Even though this project is small, it already contains core database ideas:

```text
structured records
binary serialization
persistent storage
queries
table scanning
fixed layouts
```

Larger databases add:

```text
indexes
transactions
caching
query planners
locking
concurrency
compression
journals
B-trees
```

But the foundation is still data stored in a structured format.

#### Limitations of This Design

This database rewrites the entire file on exit.

That is simple but inefficient.

The `get` operation scans every record linearly.

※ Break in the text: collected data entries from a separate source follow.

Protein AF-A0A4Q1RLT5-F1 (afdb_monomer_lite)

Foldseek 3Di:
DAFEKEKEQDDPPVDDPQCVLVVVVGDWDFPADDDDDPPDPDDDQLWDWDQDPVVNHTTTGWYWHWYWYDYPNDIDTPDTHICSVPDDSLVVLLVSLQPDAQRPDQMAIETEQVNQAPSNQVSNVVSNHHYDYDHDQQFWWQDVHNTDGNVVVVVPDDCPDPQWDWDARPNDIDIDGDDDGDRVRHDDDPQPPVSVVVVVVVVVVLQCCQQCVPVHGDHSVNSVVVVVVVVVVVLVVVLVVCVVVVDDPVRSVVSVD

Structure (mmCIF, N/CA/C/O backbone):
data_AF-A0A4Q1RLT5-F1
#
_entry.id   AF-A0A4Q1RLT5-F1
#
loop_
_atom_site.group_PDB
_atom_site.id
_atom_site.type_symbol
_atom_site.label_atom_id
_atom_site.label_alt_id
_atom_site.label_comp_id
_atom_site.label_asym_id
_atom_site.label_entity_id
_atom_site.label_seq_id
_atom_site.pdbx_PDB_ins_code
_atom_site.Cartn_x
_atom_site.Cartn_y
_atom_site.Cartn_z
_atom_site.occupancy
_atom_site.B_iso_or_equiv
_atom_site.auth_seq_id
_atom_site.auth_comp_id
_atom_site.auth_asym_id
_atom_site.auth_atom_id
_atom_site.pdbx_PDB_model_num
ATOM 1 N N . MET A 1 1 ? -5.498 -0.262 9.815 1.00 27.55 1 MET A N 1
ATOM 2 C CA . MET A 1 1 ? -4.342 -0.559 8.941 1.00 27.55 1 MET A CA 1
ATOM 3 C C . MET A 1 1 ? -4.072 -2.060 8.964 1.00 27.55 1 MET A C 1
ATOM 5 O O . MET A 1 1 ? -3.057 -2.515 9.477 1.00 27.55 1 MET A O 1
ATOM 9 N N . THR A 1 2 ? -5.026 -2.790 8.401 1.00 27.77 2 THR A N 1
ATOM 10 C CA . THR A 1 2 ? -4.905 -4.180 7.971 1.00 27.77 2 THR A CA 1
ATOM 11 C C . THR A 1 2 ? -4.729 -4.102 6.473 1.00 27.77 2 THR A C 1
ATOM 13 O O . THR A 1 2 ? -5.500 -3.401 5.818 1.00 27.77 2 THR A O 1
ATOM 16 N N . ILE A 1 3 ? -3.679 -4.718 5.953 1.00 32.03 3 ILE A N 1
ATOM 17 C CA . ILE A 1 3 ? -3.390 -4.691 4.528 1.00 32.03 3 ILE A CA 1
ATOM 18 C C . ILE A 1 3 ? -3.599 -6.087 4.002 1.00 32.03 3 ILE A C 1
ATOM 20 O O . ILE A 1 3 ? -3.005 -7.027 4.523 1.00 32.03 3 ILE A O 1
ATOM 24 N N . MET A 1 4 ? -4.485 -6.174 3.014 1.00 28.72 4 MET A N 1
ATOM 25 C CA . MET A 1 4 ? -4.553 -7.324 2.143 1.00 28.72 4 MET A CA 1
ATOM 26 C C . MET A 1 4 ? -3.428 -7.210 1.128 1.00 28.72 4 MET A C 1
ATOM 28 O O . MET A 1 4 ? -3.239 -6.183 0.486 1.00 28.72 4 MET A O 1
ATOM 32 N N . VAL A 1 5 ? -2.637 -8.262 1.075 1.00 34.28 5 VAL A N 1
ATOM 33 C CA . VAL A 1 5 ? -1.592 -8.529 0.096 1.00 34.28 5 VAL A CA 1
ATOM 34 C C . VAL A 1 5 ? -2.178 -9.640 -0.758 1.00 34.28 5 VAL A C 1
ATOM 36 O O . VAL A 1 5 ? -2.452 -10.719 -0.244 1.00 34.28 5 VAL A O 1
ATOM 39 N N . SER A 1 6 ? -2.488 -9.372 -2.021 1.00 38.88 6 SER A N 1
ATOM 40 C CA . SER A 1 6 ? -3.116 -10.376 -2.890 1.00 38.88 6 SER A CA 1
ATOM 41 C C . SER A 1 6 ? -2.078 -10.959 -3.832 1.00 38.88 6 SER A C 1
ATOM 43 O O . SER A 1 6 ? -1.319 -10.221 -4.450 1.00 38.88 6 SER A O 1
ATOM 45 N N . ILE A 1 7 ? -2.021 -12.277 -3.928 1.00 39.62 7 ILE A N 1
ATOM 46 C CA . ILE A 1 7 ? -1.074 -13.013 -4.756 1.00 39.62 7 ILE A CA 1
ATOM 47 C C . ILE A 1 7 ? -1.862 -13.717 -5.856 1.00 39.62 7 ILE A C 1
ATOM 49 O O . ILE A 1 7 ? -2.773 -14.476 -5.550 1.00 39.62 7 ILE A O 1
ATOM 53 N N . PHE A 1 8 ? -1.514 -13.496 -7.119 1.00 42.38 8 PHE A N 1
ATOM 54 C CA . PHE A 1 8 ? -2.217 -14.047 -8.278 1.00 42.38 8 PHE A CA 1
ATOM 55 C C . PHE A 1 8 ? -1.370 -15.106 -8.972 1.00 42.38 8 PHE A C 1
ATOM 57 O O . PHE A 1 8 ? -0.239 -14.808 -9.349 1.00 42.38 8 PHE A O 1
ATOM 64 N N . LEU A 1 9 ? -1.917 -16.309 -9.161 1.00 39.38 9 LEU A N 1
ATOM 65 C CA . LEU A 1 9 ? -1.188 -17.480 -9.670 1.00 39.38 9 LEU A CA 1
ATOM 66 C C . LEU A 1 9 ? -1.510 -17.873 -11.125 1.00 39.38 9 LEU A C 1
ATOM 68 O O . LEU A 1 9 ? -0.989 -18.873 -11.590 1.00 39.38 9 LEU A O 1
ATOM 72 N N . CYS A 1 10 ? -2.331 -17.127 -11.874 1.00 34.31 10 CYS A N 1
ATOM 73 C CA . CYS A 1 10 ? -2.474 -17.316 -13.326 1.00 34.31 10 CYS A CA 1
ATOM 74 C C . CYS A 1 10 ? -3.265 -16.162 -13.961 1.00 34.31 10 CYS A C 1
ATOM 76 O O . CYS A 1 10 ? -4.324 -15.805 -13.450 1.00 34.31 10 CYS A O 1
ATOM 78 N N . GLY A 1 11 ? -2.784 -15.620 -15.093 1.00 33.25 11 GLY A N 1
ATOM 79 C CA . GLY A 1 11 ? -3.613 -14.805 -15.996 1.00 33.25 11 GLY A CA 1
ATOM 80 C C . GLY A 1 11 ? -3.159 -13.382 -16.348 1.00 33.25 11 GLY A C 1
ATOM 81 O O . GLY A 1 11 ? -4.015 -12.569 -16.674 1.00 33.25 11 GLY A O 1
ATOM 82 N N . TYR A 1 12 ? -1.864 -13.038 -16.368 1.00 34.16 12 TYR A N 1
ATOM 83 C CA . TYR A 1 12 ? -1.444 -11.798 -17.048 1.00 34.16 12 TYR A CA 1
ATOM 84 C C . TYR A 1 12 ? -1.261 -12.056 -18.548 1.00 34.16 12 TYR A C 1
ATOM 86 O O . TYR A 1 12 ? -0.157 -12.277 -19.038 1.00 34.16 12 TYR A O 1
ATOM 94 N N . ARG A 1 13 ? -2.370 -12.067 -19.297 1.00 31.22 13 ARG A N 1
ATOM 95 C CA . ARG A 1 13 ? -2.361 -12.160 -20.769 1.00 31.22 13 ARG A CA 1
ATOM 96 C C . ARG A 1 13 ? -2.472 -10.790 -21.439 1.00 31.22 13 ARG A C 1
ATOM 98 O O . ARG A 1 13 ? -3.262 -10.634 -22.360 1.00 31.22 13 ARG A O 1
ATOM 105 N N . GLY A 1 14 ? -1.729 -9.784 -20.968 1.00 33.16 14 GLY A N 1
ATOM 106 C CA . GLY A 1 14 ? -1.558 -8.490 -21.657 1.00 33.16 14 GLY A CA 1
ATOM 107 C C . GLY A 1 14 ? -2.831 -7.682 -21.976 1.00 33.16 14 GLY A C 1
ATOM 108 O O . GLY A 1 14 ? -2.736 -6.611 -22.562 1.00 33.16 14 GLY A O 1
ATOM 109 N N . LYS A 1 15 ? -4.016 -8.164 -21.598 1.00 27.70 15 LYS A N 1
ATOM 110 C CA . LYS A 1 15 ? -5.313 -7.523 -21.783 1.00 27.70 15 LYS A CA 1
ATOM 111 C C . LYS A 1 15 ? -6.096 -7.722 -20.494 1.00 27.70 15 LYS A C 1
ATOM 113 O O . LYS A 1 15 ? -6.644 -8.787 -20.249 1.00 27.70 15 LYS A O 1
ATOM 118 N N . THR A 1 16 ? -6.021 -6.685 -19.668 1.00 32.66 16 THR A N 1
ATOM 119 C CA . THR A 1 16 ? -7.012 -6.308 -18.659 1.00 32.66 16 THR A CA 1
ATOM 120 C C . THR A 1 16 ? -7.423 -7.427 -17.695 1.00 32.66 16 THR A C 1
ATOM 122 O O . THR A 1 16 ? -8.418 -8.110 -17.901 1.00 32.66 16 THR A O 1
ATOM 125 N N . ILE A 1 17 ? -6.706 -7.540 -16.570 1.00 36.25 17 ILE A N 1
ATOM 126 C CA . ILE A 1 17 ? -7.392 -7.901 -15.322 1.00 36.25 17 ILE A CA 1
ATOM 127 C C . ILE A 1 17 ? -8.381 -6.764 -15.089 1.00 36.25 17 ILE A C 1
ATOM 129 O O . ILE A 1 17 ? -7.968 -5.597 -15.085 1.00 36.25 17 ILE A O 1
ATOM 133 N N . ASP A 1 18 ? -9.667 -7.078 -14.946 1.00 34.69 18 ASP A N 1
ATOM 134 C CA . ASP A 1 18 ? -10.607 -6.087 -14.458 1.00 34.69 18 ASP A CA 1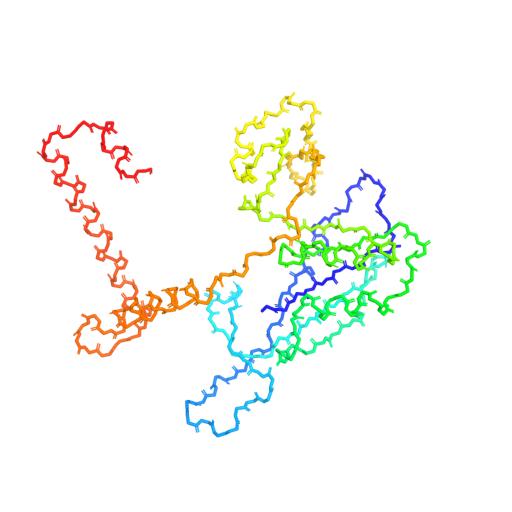
ATOM 135 C C . ASP A 1 18 ? -10.217 -5.779 -13.014 1.00 34.69 18 ASP A C 1
ATOM 137 O O . ASP A 1 18 ? -10.569 -6.482 -12.066 1.00 34.69 18 ASP A O 1
ATOM 141 N N . PHE A 1 19 ? -9.406 -4.733 -12.851 1.00 32.31 19 PHE A N 1
ATOM 142 C CA . PHE A 1 19 ? -9.010 -4.277 -11.537 1.00 32.31 19 PHE A CA 1
ATOM 143 C C . PHE A 1 19 ? -10.243 -3.968 -10.693 1.00 32.31 19 PHE A C 1
ATOM 145 O O . PHE A 1 19 ? -10.088 -4.021 -9.490 1.00 32.31 19 PHE A O 1
ATOM 152 N N . ALA A 1 20 ? -11.442 -3.716 -11.241 1.00 33.56 20 ALA A N 1
ATOM 153 C CA . ALA A 1 20 ? -12.666 -3.571 -10.451 1.00 33.56 20 ALA A CA 1
ATOM 154 C C . ALA A 1 20 ? -13.119 -4.889 -9.788 1.00 33.56 20 ALA A C 1
ATOM 156 O O . ALA A 1 20 ? -13.568 -4.864 -8.638 1.00 33.56 20 ALA A O 1
ATOM 157 N N . GLU A 1 21 ? -12.928 -6.032 -10.453 1.00 35.28 21 GLU A N 1
ATOM 158 C CA . GLU A 1 21 ? -13.311 -7.366 -9.963 1.00 35.28 21 GLU A CA 1
ATOM 159 C C . GLU A 1 21 ? -12.463 -7.795 -8.752 1.00 35.28 21 GLU A C 1
ATOM 161 O O . GLU A 1 21 ? -12.960 -8.440 -7.832 1.00 35.28 21 GLU A O 1
ATOM 166 N N . VAL A 1 22 ? -11.204 -7.339 -8.692 1.00 34.19 22 VAL A N 1
ATOM 167 C CA . VAL A 1 22 ? -10.249 -7.603 -7.593 1.00 34.19 22 VAL A CA 1
ATOM 168 C C . VAL A 1 22 ? -9.994 -6.398 -6.667 1.00 34.19 22 VAL A C 1
ATOM 170 O O . VAL A 1 22 ? -9.542 -6.554 -5.533 1.00 34.19 22 VAL A O 1
ATOM 173 N N . SER A 1 23 ? -10.326 -5.172 -7.084 1.00 33.47 23 SER A N 1
ATOM 174 C CA . SER A 1 23 ? -10.184 -3.933 -6.289 1.00 33.47 23 SER A CA 1
ATOM 175 C C . SER A 1 23 ? -11.140 -3.908 -5.112 1.00 33.47 23 SER A C 1
ATOM 177 O O . SER A 1 23 ? -10.784 -3.386 -4.053 1.00 33.47 23 SER A O 1
ATOM 179 N N . CYS A 1 24 ? -12.339 -4.473 -5.268 1.00 31.28 24 CYS A N 1
ATOM 180 C CA . CYS A 1 24 ? -13.331 -4.527 -4.197 1.00 31.28 24 CYS A CA 1
ATOM 181 C C . CYS A 1 24 ? -12.895 -5.424 -3.017 1.00 31.28 24 CYS A C 1
ATOM 183 O O . CYS A 1 24 ? -13.501 -5.354 -1.938 1.00 31.28 24 CYS A O 1
ATOM 185 N N . GLN A 1 25 ? -11.819 -6.200 -3.207 1.00 37.97 25 GLN A N 1
ATOM 186 C CA . GLN A 1 25 ? -11.263 -7.184 -2.279 1.00 37.97 25 GLN A CA 1
ATOM 187 C C . GLN A 1 25 ? -10.051 -6.649 -1.498 1.00 37.97 25 GLN A C 1
ATOM 189 O O . GLN A 1 25 ? -9.610 -7.292 -0.560 1.00 37.97 25 GLN A O 1
ATOM 194 N N . HIS A 1 26 ? -9.529 -5.453 -1.798 1.00 35.50 26 HIS A N 1
ATOM 195 C CA . HIS A 1 26 ? -8.533 -4.777 -0.955 1.00 35.50 26 HIS A CA 1
ATOM 196 C C . HIS A 1 26 ? -9.236 -3.914 0.102 1.00 35.50 26 HIS A C 1
ATOM 198 O O . HIS A 1 26 ? -9.393 -2.702 -0.042 1.00 35.50 26 HIS A O 1
ATOM 204 N N . ARG A 1 27 ? -9.683 -4.534 1.194 1.00 37.75 27 ARG A N 1
ATOM 205 C CA . ARG A 1 27 ? -10.258 -3.834 2.352 1.00 37.75 27 ARG A CA 1
ATOM 206 C C . ARG A 1 27 ? -9.460 -4.017 3.643 1.00 37.75 27 ARG A C 1
ATOM 208 O O . ARG A 1 27 ? -9.100 -5.110 4.057 1.00 37.75 27 ARG A O 1
ATOM 215 N N . THR A 1 28 ? -9.201 -2.902 4.320 1.00 43.75 28 THR A N 1
ATOM 216 C CA . THR A 1 28 ? -8.780 -2.912 5.722 1.00 43.75 28 THR A CA 1
ATOM 217 C C . THR A 1 28 ? -9.934 -3.410 6.583 1.00 43.75 28 THR A C 1
ATOM 219 O O . THR A 1 28 ? -10.974 -2.759 6.621 1.00 43.75 28 THR A O 1
ATOM 222 N N . THR A 1 29 ? -9.711 -4.476 7.347 1.00 45.91 29 THR A N 1
ATOM 223 C CA . THR A 1 29 ? -10.608 -4.855 8.444 1.00 45.91 29 THR A CA 1
ATOM 224 C C . THR A 1 29 ? -9.909 -4.555 9.761 1.00 45.91 29 THR A C 1
ATOM 226 O O . THR A 1 29 ? -8.937 -5.216 10.127 1.00 45.91 29 THR A O 1
ATOM 229 N N . THR A 1 30 ? -10.351 -3.501 10.440 1.00 46.62 30 THR A N 1
ATOM 230 C CA . THR A 1 30 ? -10.085 -3.328 11.870 1.00 46.62 30 THR A CA 1
ATOM 231 C C . THR A 1 30 ? -11.225 -4.029 12.594 1.00 46.62 30 THR A C 1
ATOM 233 O O . THR A 1 30 ? -12.384 -3.707 12.331 1.00 46.62 30 THR A O 1
ATOM 236 N N . ALA A 1 31 ? -10.917 -4.971 13.485 1.00 51.12 31 ALA A N 1
ATOM 237 C CA . ALA A 1 31 ? -11.916 -5.454 14.432 1.00 51.12 31 ALA A CA 1
ATOM 238 C C . ALA A 1 31 ? -12.063 -4.372 15.503 1.00 51.12 31 ALA A C 1
ATOM 240 O O . ALA A 1 31 ? -11.239 -4.273 16.414 1.00 51.12 31 ALA A O 1
ATOM 241 N N . SER A 1 32 ? -13.026 -3.472 15.300 1.00 49.09 32 SER A N 1
ATOM 242 C CA . SER A 1 32 ? -13.262 -2.363 16.217 1.00 49.09 32 SER A CA 1
ATOM 243 C C . SER A 1 32 ? -13.740 -2.901 17.559 1.00 49.09 32 SER A C 1
ATOM 245 O O . SER A 1 32 ? -14.656 -3.720 17.621 1.00 49.09 32 SER A O 1
ATOM 247 N N . HIS A 1 33 ? -13.143 -2.400 18.630 1.00 57.16 33 HIS A N 1
ATOM 248 C CA . HIS A 1 33 ? -13.558 -2.688 19.992 1.00 57.16 33 HIS A CA 1
ATOM 249 C C . HIS A 1 33 ? -14.026 -1.413 20.678 1.00 57.16 33 HIS A 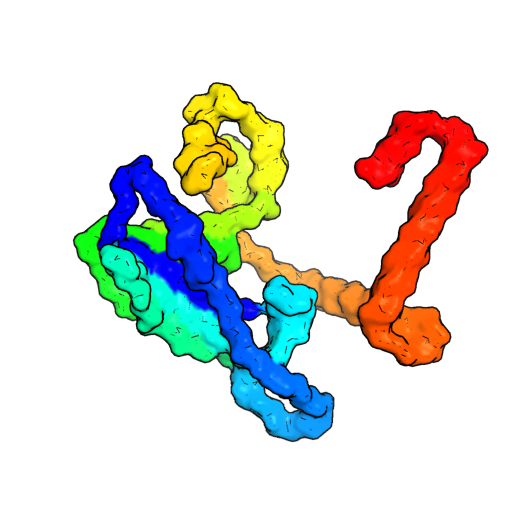C 1
ATOM 251 O O . HIS A 1 33 ? -13.670 -0.297 20.289 1.00 57.16 33 HIS A O 1
ATOM 257 N N . THR A 1 34 ? -14.808 -1.588 21.739 1.00 65.75 34 THR A N 1
ATOM 258 C CA . THR A 1 34 ? -15.122 -0.492 22.648 1.00 65.75 34 THR A CA 1
ATOM 259 C C . THR A 1 34 ? -13.821 0.063 23.210 1.00 65.75 34 THR A C 1
ATOM 261 O O . THR A 1 34 ? -12.967 -0.678 23.700 1.00 65.75 34 THR A O 1
ATOM 264 N N . LYS A 1 35 ? -13.662 1.382 23.111 1.00 71.81 35 LYS A N 1
ATOM 265 C CA . LYS A 1 35 ? -12.494 2.085 23.632 1.00 71.81 35 LYS A CA 1
ATOM 266 C C . LYS A 1 35 ? -12.357 1.804 25.139 1.00 71.81 35 LYS A C 1
ATOM 268 O O . LYS A 1 35 ? -13.324 2.035 25.867 1.00 71.81 35 LYS A O 1
ATOM 273 N N . PRO A 1 36 ? -11.188 1.354 25.627 1.00 66.19 36 PRO A N 1
ATOM 274 C CA . PRO A 1 36 ? -10.985 1.135 27.049 1.00 66.19 36 PRO A CA 1
ATOM 275 C C . PRO A 1 36 ? -10.993 2.474 27.794 1.00 66.19 36 PRO A C 1
ATOM 277 O O . PR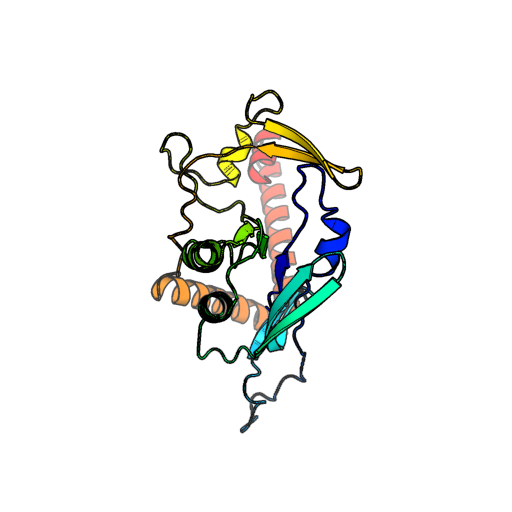O A 1 36 ? -10.557 3.502 27.264 1.00 66.19 36 PRO A O 1
ATOM 280 N N . SER A 1 37 ? -11.482 2.451 29.036 1.00 73.44 37 SER A N 1
ATOM 281 C CA . SER A 1 37 ? -11.337 3.577 29.964 1.00 73.44 37 SER A CA 1
ATOM 282 C C . SER A 1 37 ? -9.855 3.924 30.132 1.00 73.44 37 SER A C 1
ATOM 284 O O . SER A 1 37 ? -9.002 3.038 30.119 1.00 73.44 37 SER A O 1
ATOM 286 N N . SER A 1 38 ? -9.534 5.201 30.348 1.00 67.88 38 SER A N 1
ATOM 287 C CA . SER A 1 38 ? -8.170 5.620 30.705 1.00 67.88 38 SER A CA 1
ATOM 288 C C . SER A 1 38 ? -7.685 5.015 32.030 1.00 67.88 38 SER A C 1
ATOM 290 O O . SER A 1 38 ? -6.487 5.012 32.287 1.00 67.88 38 SER A O 1
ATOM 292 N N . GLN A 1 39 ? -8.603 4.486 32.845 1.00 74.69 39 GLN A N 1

Deleted records are not supported.

Strings have fixed limits:

```text
name  -> 32 bytes
email -> 64 bytes
```

The file format depends on machine layout and endianness.

A portable database format would define exact byte ordering explicitly.

These limitations are normal for a first database engine.

#### What You Learned

You built a small persistent database.

You designed a binary record format.

You serialized structs into bytes.

You loaded structs from disk.

You implemented insert, get, and list.

You built an interactive command loop.

You saw why fixed-size layouts simplify storage.

This is one of the most important systems programming ideas: structured memory layouts can become structured storage layouts.